-- What you need to do --
Starting at the line containing "ATOM 23 N N" and ending at the line containing "ATOM 78 C C", print every line of the material below exactly, both ends included, and stop there.

-- Records to process --

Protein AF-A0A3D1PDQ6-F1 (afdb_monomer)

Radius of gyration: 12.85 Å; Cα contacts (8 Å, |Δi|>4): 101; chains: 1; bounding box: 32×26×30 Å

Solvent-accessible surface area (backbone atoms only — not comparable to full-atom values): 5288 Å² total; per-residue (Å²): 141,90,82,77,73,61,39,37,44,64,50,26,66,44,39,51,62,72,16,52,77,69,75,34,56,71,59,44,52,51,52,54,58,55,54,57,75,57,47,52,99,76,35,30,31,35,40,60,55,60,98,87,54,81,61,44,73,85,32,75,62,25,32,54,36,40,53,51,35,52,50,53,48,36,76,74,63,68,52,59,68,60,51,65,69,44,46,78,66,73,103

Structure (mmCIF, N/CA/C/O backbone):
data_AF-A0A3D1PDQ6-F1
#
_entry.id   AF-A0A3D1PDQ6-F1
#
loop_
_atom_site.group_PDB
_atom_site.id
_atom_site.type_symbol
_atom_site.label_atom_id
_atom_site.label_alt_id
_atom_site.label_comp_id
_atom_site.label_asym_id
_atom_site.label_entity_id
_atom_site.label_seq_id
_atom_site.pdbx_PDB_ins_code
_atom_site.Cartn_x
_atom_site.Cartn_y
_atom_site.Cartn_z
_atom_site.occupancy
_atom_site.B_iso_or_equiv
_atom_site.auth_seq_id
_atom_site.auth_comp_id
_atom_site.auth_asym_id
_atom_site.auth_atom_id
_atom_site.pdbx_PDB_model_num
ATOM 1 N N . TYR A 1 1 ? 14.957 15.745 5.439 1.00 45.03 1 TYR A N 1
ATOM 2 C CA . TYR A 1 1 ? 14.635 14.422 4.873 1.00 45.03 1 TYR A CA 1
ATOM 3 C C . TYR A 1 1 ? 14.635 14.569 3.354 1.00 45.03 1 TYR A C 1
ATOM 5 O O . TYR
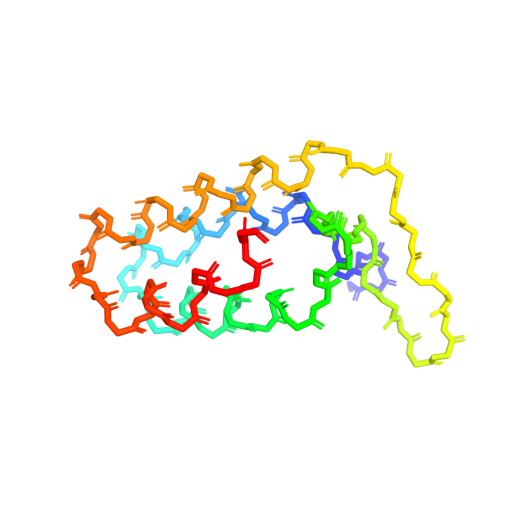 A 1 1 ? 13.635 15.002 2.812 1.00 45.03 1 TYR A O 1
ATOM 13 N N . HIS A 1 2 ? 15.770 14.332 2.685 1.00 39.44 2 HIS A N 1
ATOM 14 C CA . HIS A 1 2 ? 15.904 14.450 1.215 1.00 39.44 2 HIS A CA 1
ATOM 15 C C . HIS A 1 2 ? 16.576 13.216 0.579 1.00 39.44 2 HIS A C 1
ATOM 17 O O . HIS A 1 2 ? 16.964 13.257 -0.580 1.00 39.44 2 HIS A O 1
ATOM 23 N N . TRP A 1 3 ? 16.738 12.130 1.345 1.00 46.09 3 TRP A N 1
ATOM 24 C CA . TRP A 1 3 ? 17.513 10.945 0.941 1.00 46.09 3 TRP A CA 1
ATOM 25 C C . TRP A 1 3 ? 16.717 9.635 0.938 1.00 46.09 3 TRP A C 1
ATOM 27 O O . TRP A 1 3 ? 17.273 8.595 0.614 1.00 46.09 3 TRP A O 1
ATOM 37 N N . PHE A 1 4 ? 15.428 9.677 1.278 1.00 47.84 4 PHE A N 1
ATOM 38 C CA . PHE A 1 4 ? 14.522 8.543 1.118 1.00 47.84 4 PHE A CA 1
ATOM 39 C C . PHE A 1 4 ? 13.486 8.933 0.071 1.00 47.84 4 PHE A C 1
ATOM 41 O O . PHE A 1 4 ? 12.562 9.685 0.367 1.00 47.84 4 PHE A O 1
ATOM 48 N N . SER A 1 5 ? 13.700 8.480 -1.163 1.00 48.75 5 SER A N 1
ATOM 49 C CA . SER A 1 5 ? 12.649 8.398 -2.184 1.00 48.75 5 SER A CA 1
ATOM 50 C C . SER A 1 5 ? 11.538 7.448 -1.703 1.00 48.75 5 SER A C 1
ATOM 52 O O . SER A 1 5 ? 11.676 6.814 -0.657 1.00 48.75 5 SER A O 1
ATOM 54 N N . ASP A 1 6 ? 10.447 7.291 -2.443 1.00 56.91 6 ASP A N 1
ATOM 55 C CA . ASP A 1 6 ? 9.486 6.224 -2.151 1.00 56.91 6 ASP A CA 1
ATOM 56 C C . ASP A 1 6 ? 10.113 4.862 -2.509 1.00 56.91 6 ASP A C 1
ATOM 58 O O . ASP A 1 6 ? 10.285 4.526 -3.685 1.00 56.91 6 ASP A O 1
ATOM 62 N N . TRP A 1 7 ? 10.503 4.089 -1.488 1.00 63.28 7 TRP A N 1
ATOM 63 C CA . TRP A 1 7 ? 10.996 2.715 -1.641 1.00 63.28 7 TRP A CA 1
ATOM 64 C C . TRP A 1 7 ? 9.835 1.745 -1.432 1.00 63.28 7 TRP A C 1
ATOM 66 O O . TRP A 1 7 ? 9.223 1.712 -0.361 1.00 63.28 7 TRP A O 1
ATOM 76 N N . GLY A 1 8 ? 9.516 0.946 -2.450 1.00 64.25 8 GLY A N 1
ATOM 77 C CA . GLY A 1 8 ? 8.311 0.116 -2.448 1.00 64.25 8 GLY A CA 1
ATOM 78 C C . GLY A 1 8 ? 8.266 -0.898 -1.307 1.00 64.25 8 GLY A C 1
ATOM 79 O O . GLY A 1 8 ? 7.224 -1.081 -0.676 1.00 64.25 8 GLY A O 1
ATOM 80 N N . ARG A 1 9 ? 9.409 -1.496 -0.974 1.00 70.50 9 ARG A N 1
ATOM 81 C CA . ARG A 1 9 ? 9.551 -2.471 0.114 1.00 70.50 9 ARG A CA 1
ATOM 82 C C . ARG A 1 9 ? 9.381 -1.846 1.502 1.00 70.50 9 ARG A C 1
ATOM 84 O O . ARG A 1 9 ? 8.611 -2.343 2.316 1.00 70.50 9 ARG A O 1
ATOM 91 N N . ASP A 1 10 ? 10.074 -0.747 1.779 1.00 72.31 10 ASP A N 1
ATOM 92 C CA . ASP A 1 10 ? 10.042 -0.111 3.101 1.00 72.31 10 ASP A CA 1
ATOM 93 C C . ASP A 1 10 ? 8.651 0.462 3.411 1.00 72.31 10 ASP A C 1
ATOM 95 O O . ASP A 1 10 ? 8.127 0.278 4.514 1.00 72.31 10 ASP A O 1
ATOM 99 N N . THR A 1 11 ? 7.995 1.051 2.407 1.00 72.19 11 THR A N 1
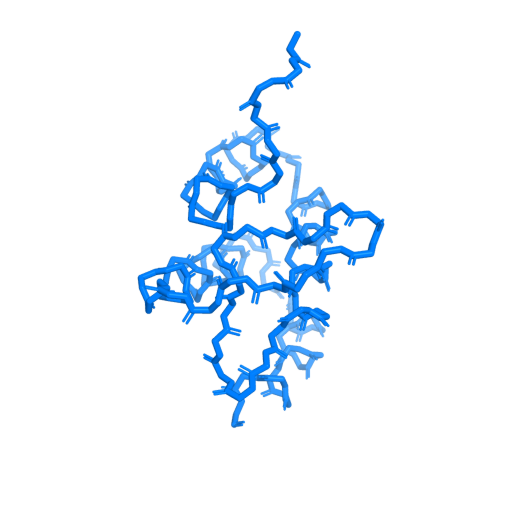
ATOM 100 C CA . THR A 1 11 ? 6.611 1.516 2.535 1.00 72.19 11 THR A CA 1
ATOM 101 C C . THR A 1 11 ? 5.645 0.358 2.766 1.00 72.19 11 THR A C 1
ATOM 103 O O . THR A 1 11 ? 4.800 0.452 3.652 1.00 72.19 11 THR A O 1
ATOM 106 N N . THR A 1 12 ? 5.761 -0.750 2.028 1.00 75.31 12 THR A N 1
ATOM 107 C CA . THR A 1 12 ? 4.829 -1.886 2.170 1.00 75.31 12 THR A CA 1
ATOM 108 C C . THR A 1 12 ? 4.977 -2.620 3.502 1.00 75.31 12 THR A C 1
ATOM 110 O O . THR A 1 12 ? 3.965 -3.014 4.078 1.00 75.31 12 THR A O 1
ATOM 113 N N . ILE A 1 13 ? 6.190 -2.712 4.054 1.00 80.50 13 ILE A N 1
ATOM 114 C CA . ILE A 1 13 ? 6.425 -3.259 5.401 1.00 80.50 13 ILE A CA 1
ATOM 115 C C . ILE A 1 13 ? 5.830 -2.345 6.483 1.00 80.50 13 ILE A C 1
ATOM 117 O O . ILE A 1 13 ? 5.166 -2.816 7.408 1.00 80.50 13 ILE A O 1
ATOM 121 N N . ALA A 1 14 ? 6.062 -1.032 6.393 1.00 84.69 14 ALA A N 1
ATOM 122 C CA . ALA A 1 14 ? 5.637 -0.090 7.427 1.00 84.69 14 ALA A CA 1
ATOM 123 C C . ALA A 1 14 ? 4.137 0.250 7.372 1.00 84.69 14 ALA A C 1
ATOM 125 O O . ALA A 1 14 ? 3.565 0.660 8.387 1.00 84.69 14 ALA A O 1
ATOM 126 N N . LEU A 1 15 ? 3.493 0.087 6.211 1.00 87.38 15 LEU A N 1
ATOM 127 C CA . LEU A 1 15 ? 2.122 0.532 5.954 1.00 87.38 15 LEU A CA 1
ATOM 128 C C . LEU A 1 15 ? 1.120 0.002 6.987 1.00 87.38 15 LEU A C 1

-- The completed task --
ATOM 23 N N . TRP A 1 3 ? 16.738 12.130 1.345 1.00 46.09 3 TRP A N 1
ATOM 24 C CA . TRP A 1 3 ? 17.513 10.945 0.941 1.00 46.09 3 TRP A CA 1
ATOM 25 C C . TRP A 1 3 ? 16.717 9.635 0.938 1.00 46.09 3 TRP A C 1
ATOM 27 O O . TRP A 1 3 ? 17.273 8.595 0.614 1.00 46.09 3 TRP A O 1
ATOM 37 N N . PHE A 1 4 ? 15.428 9.677 1.278 1.00 47.84 4 PHE A N 1
ATOM 38 C CA . PHE A 1 4 ? 14.522 8.543 1.118 1.00 47.84 4 PHE A CA 1
ATOM 39 C C . PHE A 1 4 ? 13.486 8.933 0.071 1.00 47.84 4 PHE A C 1
ATOM 41 O O . PHE A 1 4 ? 12.562 9.685 0.367 1.00 47.84 4 PHE A O 1
ATOM 48 N N . SER A 1 5 ? 13.700 8.480 -1.163 1.00 48.75 5 SER A N 1
ATOM 49 C CA . SER A 1 5 ? 12.649 8.398 -2.184 1.00 48.75 5 SER A CA 1
ATOM 50 C C . SER A 1 5 ? 11.538 7.448 -1.703 1.00 48.75 5 SER A C 1
ATOM 52 O O . SER A 1 5 ? 11.676 6.814 -0.657 1.00 48.75 5 SER A O 1
ATOM 54 N N . ASP A 1 6 ? 10.447 7.291 -2.443 1.00 56.91 6 ASP A N 1
ATOM 55 C CA . ASP A 1 6 ? 9.486 6.224 -2.151 1.00 56.91 6 ASP A CA 1
ATOM 56 C C . ASP A 1 6 ? 10.113 4.862 -2.509 1.00 56.91 6 ASP A C 1
ATOM 58 O O . ASP A 1 6 ? 10.285 4.526 -3.685 1.00 56.91 6 ASP A O 1
ATOM 62 N N . TRP A 1 7 ? 10.503 4.089 -1.488 1.00 63.28 7 TRP A N 1
ATOM 63 C CA . TRP A 1 7 ? 10.996 2.715 -1.641 1.00 63.28 7 TRP A CA 1
ATOM 64 C C . TRP A 1 7 ? 9.835 1.745 -1.432 1.00 63.28 7 TRP A C 1
ATOM 66 O O . TRP A 1 7 ? 9.223 1.712 -0.361 1.00 63.28 7 TRP A O 1
ATOM 76 N N . GLY A 1 8 ? 9.516 0.946 -2.450 1.00 64.25 8 GLY A N 1
ATOM 77 C CA . GLY A 1 8 ? 8.311 0.116 -2.448 1.00 64.25 8 GLY A CA 1
ATOM 78 C C . GLY A 1 8 ? 8.266 -0.898 -1.307 1.00 64.25 8 GLY A C 1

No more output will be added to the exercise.